Analysis of Dataset
We analyzed the degree distribution and community structure of a network, focusing on community topology. Community topology refers to the way communities are structured within a network. To determine the existence of communities, we calculated the community density, which measures the density of edges within and between communities. If a community structure exists in the graph, we expect to observe a higher density within communities than between them. The density of edges is defined by whether they connect nodes within the same community (in-community edges) or nodes in different communities (out-community edges). The in-community density is calculated based on the density of in-community edges. This approach enables us to gain insights into the community structure of a network and the patterns of connectivity between nodes. The in-community density is defined as:
\[\text{density} = \frac{\text{number of edges in-community}}{\text{number of edges out-community}}\]
Analysis of CORA
NOTE: Terminologies used in the analysis:
- Internal Density: Proportion of edges that exist within a community.
- Positive Density Gap: Difference between the density of edges within a community and the average density of edges outside that community. A positive density gap indicates that the community is more densely connected internally than with nodes outside the community.
- Average Density: Proportion of edges that exist within a network as a whole.
- Negative Density Gap: Difference between the density of edges within a community and the average density of edges outside that community. A negative density gap indicates that the community is less densely connected internally than with nodes outside the community.
Note: Detailed Community Analysis data can be viewed in the data analysis notebooks in the Git repository.
Degree distribution
The degree distribution of the CORA citation network dataset exhibits characteristics of a power-law distribution, common to many real-world networks. A power-law distribution is a statistical pattern where the frequency of occurrence of events decreases rapidly as the magnitude of the event increases. This distribution suggests the presence of hub nodes, which have significantly more connections than most nodes in the network. The majority of nodes in the dataset have a low degree, while a small number of nodes act as hubs, possessing a high degree of connections. Hub nodes are nodes with a high degree of connections. Hub nodes are critical in network analysis as they play a significant role in the network’s overall connectivity and function.
In the CORA dataset, all communities exhibit a higher internal density, as represented by the positive density gap.
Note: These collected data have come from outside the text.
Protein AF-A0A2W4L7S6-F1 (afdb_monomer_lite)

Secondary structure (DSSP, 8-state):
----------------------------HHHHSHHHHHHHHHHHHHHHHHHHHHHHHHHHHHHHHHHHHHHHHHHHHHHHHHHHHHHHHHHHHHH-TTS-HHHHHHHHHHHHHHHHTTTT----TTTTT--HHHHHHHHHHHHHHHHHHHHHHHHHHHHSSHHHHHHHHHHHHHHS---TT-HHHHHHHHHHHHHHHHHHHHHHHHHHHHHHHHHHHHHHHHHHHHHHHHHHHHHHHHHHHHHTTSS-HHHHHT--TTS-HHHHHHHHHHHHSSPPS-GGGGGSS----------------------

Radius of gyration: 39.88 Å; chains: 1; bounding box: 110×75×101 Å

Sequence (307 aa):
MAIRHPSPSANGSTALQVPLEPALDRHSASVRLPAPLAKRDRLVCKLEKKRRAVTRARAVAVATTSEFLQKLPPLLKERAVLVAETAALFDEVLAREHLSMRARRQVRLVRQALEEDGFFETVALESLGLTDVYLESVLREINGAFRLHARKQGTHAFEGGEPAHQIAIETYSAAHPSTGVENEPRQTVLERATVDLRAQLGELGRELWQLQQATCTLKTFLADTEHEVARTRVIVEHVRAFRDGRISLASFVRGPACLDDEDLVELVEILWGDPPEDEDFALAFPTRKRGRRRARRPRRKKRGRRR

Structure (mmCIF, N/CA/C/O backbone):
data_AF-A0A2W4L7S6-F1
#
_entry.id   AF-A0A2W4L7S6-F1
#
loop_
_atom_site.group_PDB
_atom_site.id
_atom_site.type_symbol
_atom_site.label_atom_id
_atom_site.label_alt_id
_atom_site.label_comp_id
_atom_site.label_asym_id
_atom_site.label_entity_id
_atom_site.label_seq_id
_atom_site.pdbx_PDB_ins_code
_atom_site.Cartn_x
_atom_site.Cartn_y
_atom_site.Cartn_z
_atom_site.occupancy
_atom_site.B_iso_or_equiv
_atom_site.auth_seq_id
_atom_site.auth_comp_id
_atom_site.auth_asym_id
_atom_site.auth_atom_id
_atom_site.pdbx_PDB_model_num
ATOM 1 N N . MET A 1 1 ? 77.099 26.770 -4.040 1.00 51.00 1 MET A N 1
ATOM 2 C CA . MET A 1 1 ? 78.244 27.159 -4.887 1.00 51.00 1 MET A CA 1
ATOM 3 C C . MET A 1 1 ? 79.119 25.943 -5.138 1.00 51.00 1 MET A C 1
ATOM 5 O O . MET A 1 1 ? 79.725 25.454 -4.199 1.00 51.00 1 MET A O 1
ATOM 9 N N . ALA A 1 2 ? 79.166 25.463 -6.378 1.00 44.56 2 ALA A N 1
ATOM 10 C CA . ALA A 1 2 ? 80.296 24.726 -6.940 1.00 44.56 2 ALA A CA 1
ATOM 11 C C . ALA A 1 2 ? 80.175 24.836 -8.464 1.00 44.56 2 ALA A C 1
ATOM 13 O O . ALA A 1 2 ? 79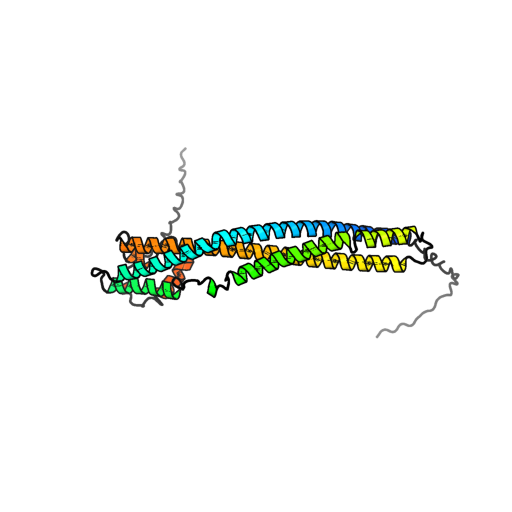.286 24.256 -9.079 1.00 44.56 2 ALA A O 1
ATOM 14 N N . ILE A 1 3 ? 81.029 25.685 -9.024 1.00 55.78 3 ILE A N 1
ATOM 15 C CA . ILE A 1 3 ? 81.211 25.934 -10.450 1.00 55.78 3 ILE A CA 1
ATOM 16 C C . ILE A 1 3 ? 82.152 24.847 -10.972 1.00 55.78 3 ILE A C 1
ATOM 18 O O . ILE A 1 3 ? 83.252 24.711 -10.438 1.00 55.78 3 ILE A O 1
ATOM 22 N N . ARG A 1 4 ? 81.766 24.119 -12.026 1.00 52.97 4 ARG A N 1
ATOM 23 C CA . ARG A 1 4 ? 82.721 23.490 -12.951 1.00 52.97 4 ARG A CA 1
ATOM 24 C C . ARG A 1 4 ? 82.223 23.609 -14.388 1.00 52.97 4 ARG A C 1
ATOM 26 O O . ARG A 1 4 ? 81.122 23.192 -14.725 1.00 52.97 4 ARG A O 1
ATOM 33 N N . HIS A 1 5 ? 83.082 24.254 -15.166 1.00 50.94 5 HIS A N 1
ATOM 34 C CA . HIS A 1 5 ? 82.991 24.572 -16.582 1.00 50.94 5 HIS A CA 1
ATOM 35 C C . HIS A 1 5 ? 83.185 23.337 -17.487 1.00 50.94 5 HIS A C 1
ATOM 37 O O . HIS A 1 5 ? 83.628 22.292 -17.004 1.00 50.94 5 HIS A O 1
ATOM 43 N N . PRO A 1 6 ? 82.838 23.459 -18.784 1.00 65.00 6 PRO A N 1
ATOM 44 C CA . PRO A 1 6 ? 82.659 22.348 -19.711 1.00 65.00 6 PRO A CA 1
ATOM 45 C C . PRO A 1 6 ? 83.959 21.974 -20.434 1.00 65.00 6 PRO A C 1
ATOM 47 O O . PRO A 1 6 ? 84.834 22.820 -20.617 1.00 65.00 6 PRO A O 1
ATOM 50 N N . SER A 1 7 ? 84.032 20.735 -20.928 1.00 49.88 7 SER A N 1
ATOM 51 C CA . SER A 1 7 ? 85.007 20.339 -21.949 1.00 49.88 7 SER A CA 1
ATOM 52 C C . SER A 1 7 ? 84.290 19.833 -23.206 1.00 49.88 7 SER A C 1
ATOM 54 O O . SER A 1 7 ? 83.379 19.010 -23.088 1.00 49.88 7 SER A O 1
ATOM 56 N N . PRO A 1 8 ? 84.692 20.317 -24.397 1.00 67.12 8 PRO A N 1
ATOM 57 C CA . PRO A 1 8 ? 84.138 19.937 -25.687 1.00 67.12 8 PRO A CA 1
ATOM 58 C C . PRO A 1 8 ? 84.841 18.680 -26.206 1.00 67.12 8 PRO A C 1
ATOM 60 O O . PRO A 1 8 ? 86.052 18.534 -26.046 1.00 67.12 8 PRO A O 1
ATOM 63 N N . SER A 1 9 ? 84.114 17.782 -26.869 1.00 49.22 9 SER A N 1
ATOM 64 C CA . SER A 1 9 ? 84.761 16.722 -27.640 1.00 49.22 9 SER A CA 1
ATOM 65 C C . SER A 1 9 ? 83.929 16.309 -28.848 1.00 49.22 9 SER A C 1
ATOM 67 O O . SER A 1 9 ? 82.836 15.768 -28.721 1.00 49.22 9 SER A O 1
ATOM 69 N N . ALA A 1 10 ? 84.527 16.607 -30.001 1.00 50.72 10 ALA A N 1
ATOM 70 C CA . ALA A 1 10 ? 84.553 15.823 -31.228 1.00 50.72 10 ALA A CA 1
ATOM 71 C C . ALA A 1 10 ? 83.221 15.434 -31.893 1.00 50.72 10 ALA A C 1
ATOM 73 O O . ALA A 1 10 ? 82.645 14.379 -31.651 1.00 50.72 10 ALA A O 1
ATOM 74 N N . ASN A 1 11 ? 82.834 16.260 -32.870 1.00 53.94 11 ASN A N 1
ATOM 75 C CA . ASN A 1 11 ? 82.709 15.887 -34.286 1.00 53.94 11 ASN A CA 1
ATOM 76 C C . ASN A 1 11 ? 82.723 14.375 -34.587 1.00 53.94 11 ASN A C 1
ATOM 78 O O . ASN A 1 11 ? 83.734 13.821 -35.016 1.00 53.94 11 ASN A O 1
ATOM 82 N N . GLY A 1 12 ? 81.563 13.741 -34.443 1.00 46.47 12 GLY A N 1
ATOM 83 C CA . GLY A 1 12 ? 81.219 12.491 -35.108 1.00 46.47 12 GLY A CA 1
ATOM 84 C C . GLY A 1 12 ? 80.159 12.786 -36.156 1.00 46.47 12 GLY A C 1
ATOM 85 O O . GLY A 1 12 ? 78.971 12.810 -35.844 1.00 46.47 12 GLY A O 1
ATOM 86 N N . SER A 1 13 ? 80.607 13.055 -37.383 1.00 52.44 13 SER A N 1
ATOM 87 C CA . SER A 1 13 ? 79.772 13.191 -38.577 1.00 52.44 13 SER A CA 1
ATOM 88 C C . SER A 1 13 ? 79.040 11.868 -38.813 1.00 52.44 13 SER A C 1
ATOM 90 O O . SER A 1 13 ? 79.541 10.967 -39.481 1.00 52.44 13 SER A O 1
ATOM 92 N N . THR A 1 14 ? 77.883 11.715 -38.175 1.00 53.59 14 THR A N 1
ATOM 93 C CA . THR A 1 14 ? 76.990 10.580 -38.387 1.00 53.59 14 THR A CA 1
ATOM 94 C C . THR A 1 14 ? 76.000 11.044 -39.432 1.00 53.59 14 THR A C 1
ATOM 96 O O . THR A 1 14 ? 75.235 11.979 -39.198 1.00 53.59 14 THR A O 1
ATOM 99 N N . ALA A 1 15 ? 76.114 10.448 -40.615 1.00 51.41 15 ALA A N 1
ATOM 100 C CA . ALA A 1 15 ? 75.250 10.684 -41.752 1.00 51.41 15 ALA A CA 1
ATOM 101 C C . ALA A 1 15 ? 73.793 10.841 -41.304 1.00 51.41 15 ALA A C 1
ATOM 103 O O . ALA A 1 15 ? 73.276 10.010 -40.556 1.00 51.41 15 ALA A O 1
ATOM 104 N N . LEU A 1 16 ? 73.158 11.909 -41.786 1.00 52.59 16 LEU A N 1
ATOM 105 C CA . LEU A 1 16 ? 71.716 12.113 -41.775 1.00 52.59 16 LEU A CA 1
ATOM 106 C C . LEU A 1 16 ? 71.050 10.938 -42.509 1.00 52.59 16 LEU A C 1
ATOM 108 O O . LEU A 1 16 ? 70.659 11.048 -43.668 1.00 52.59 16 LEU A O 1
ATOM 112 N N . GLN A 1 17 ? 70.919 9.793 -41.841 1.00 52.72 17 GLN A N 1
ATOM 113 C CA . GLN A 1 17 ? 69.830 8.876 -42.109 1.00 52.72 17 GLN A CA 1
ATOM 114 C C . GLN A 1 17 ? 68.592 9.601 -41.610 1.00 52.72 17 GLN A C 1
ATOM 116 O O . GLN A 1 17 ? 68.221 9.504 -40.444 1.00 52.72 17 GLN A O 1
ATOM 121 N N . VAL A 1 18 ? 68.001 10.397 -42.504 1.00 51.31 18 VAL A N 1
ATOM 122 C CA . VAL A 1 18 ? 66.582 10.726 -42.431 1.00 51.31 18 VAL A CA 1
ATOM 123 C C . VAL A 1 18 ? 65.905 9.385 -42.166 1.00 51.31 18 VAL A C 1
ATOM 125 O O . VAL A 1 18 ? 66.017 8.499 -43.022 1.00 51.31 18 VAL A O 1
ATOM 128 N N . PRO A 1 19 ? 65.304 9.165 -40.982 1.00 53.62 19 PRO A N 1
ATOM 129 C CA . PRO A 1 19 ? 64.443 8.017 -40.817 1.00 53.62 19 PRO A CA 1
ATOM 130 C C . PRO A 1 19 ? 63.445 8.175 -41.953 1.00 53.62 19 PRO A C 1
ATOM 132 O O . PRO A 1 19 ? 62.783 9.212 -42.026 1.00 53.62 19 PRO A O 1
ATOM 135 N N . LEU A 1 20 ? 63.412 7.223 -42.891 1.00 53.22 20 LEU A N 1
ATOM 136 C CA . LEU A 1 20 ? 62.233 7.060 -43.721 1.00 53.22 20 LEU A CA 1
ATOM 137 C C . LEU A 1 20 ? 61.115 6.967 -42.693 1.00 53.22 20 LEU A C 1
ATOM 139 O O . LEU A 1 20 ? 61.001 5.945 -42.011 1.00 53.22 20 LEU A O 1
ATOM 143 N N . GLU A 1 21 ? 60.390 8.070 -42.495 1.00 49.78 21 GLU A N 1
ATOM 144 C CA . GLU A 1 21 ? 59.158 8.030 -41.742 1.00 49.78 21 GLU A CA 1
ATOM 145 C C . GLU A 1 21 ? 58.408 6.864 -42.366 1.00 49.78 21 GLU A C 1
ATOM 147 O O . GLU A 1 21 ? 58.274 6.856 -43.598 1.00 49.78 21 GLU A O 1
ATOM 152 N N . PRO A 1 22 ? 58.056 5.826 -41.587 1.00 54.25 22 PRO A N 1
ATOM 153 C CA . PRO A 1 22 ? 57.286 4.722 -42.118 1.00 54.25 22 PRO A CA 1
ATOM 154 C C . PRO A 1 22 ? 56.077 5.392 -42.735 1.00 54.25 22 PRO A C 1
ATOM 156 O O . PRO A 1 22 ? 55.298 5.999 -41.998 1.00 54.25 22 PRO A O 1
ATOM 159 N N . ALA A 1 23 ? 56.049 5.413 -44.076 1.00 52.19 23 ALA A N 1
ATOM 160 C CA . ALA A 1 23 ? 55.089 6.148 -44.873 1.00 52.19 23 ALA A CA 1
ATOM 161 C C . ALA A 1 23 ? 53.763 5.876 -44.211 1.00 52.19 23 ALA A C 1
ATOM 163 O O . ALA A 1 23 ? 53.395 4.706 -44.204 1.00 52.19 23 ALA A O 1
ATOM 164 N N . LEU A 1 24 ? 53.203 6.901 -43.540 1.00 52.78 24 LEU A N 1
ATOM 165 C CA . LEU A 1 24 ? 52.066 6.801 -42.632 1.00 52.78 24 LEU A CA 1
ATOM 166 C C . LEU A 1 24 ? 51.083 5.901 -43.328 1.00 52.78 24 LEU A C 1
ATOM 168 O O . LEU A 1 24 ? 50.406 6.345 -44.262 1.00 52.78 24 LEU A O 1
ATOM 172 N N . ASP A 1 25 ? 51.133 4.622 -42.951 1.00 50.31 25 ASP A N 1
ATOM 173 C CA . ASP A 1 25 ? 50.412 3.602 -43.662 1.00 50.31 25 ASP A CA 1
ATOM 174 C C . ASP A 1 25 ? 49.010 4.081 -43.384 1.00 50.31 25 ASP A C 1
ATOM 176 O O . ASP A 1 25 ? 48.572 4.161 -42.224 1.00 50.31 25 ASP A O 1
ATOM 180 N N . ARG A 1 26 ? 48.353 4.574 -44.436 1.00 51.31 26 ARG A N 1
ATOM 181 C CA . ARG A 1 26 ? 46.944 4.927 -44.431 1.00 51.31 26 ARG A CA 1
ATOM 182 C C . ARG A 1 26 ? 46.254 3.583 -44.304 1.00 51.31 26 ARG A C 1
ATOM 184 O O . ARG A 1 26 ? 45.642 3.113 -45.256 1.00 51.31 26 ARG A O 1
ATOM 191 N N . HIS A 1 27 ? 46.459 2.945 -43.147 1.00 51.72 27 HIS A N 1
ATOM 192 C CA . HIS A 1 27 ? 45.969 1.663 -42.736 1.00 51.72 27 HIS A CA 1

The average density of these communities is relatively large, with a density gap of 0.6199. This suggests a clear community structure within the dataset in terms of community topology.
Analysis of Twitch Gamer
Degree distribution
As we can see, the plot of degree distribution for the Twitch dataset and indicates that its degree distribution follows characteristics similar to the previously mentioned CORA dataset. Specifically, the distribution of degrees in the Twitch dataset appears to follow a power-law distribution as well. As a result, the majority of nodes in the Twitch dataset have a low degree, while a small number of nodes act as hubs with a high degree of connections. T The similarity in degree distribution between the CORA and Twitch datasets suggests that both datasets have comparable network structures, where a small number of hub nodes play a significant role in the overall connectivity and function of the network.
For the Twitch language communities, some communities have a negative density gap, indicating lower in-community density than out-community density. However, these communities are typically small in size. The average density of the Twitch language communities is characterized by a significant density gap of 0.799. While the English (EN) community shows a clear community structure, other communities are less significant and difficult to detect in terms of community topology. Therefore, this dataset exhibits a weak community structure in terms of community topology.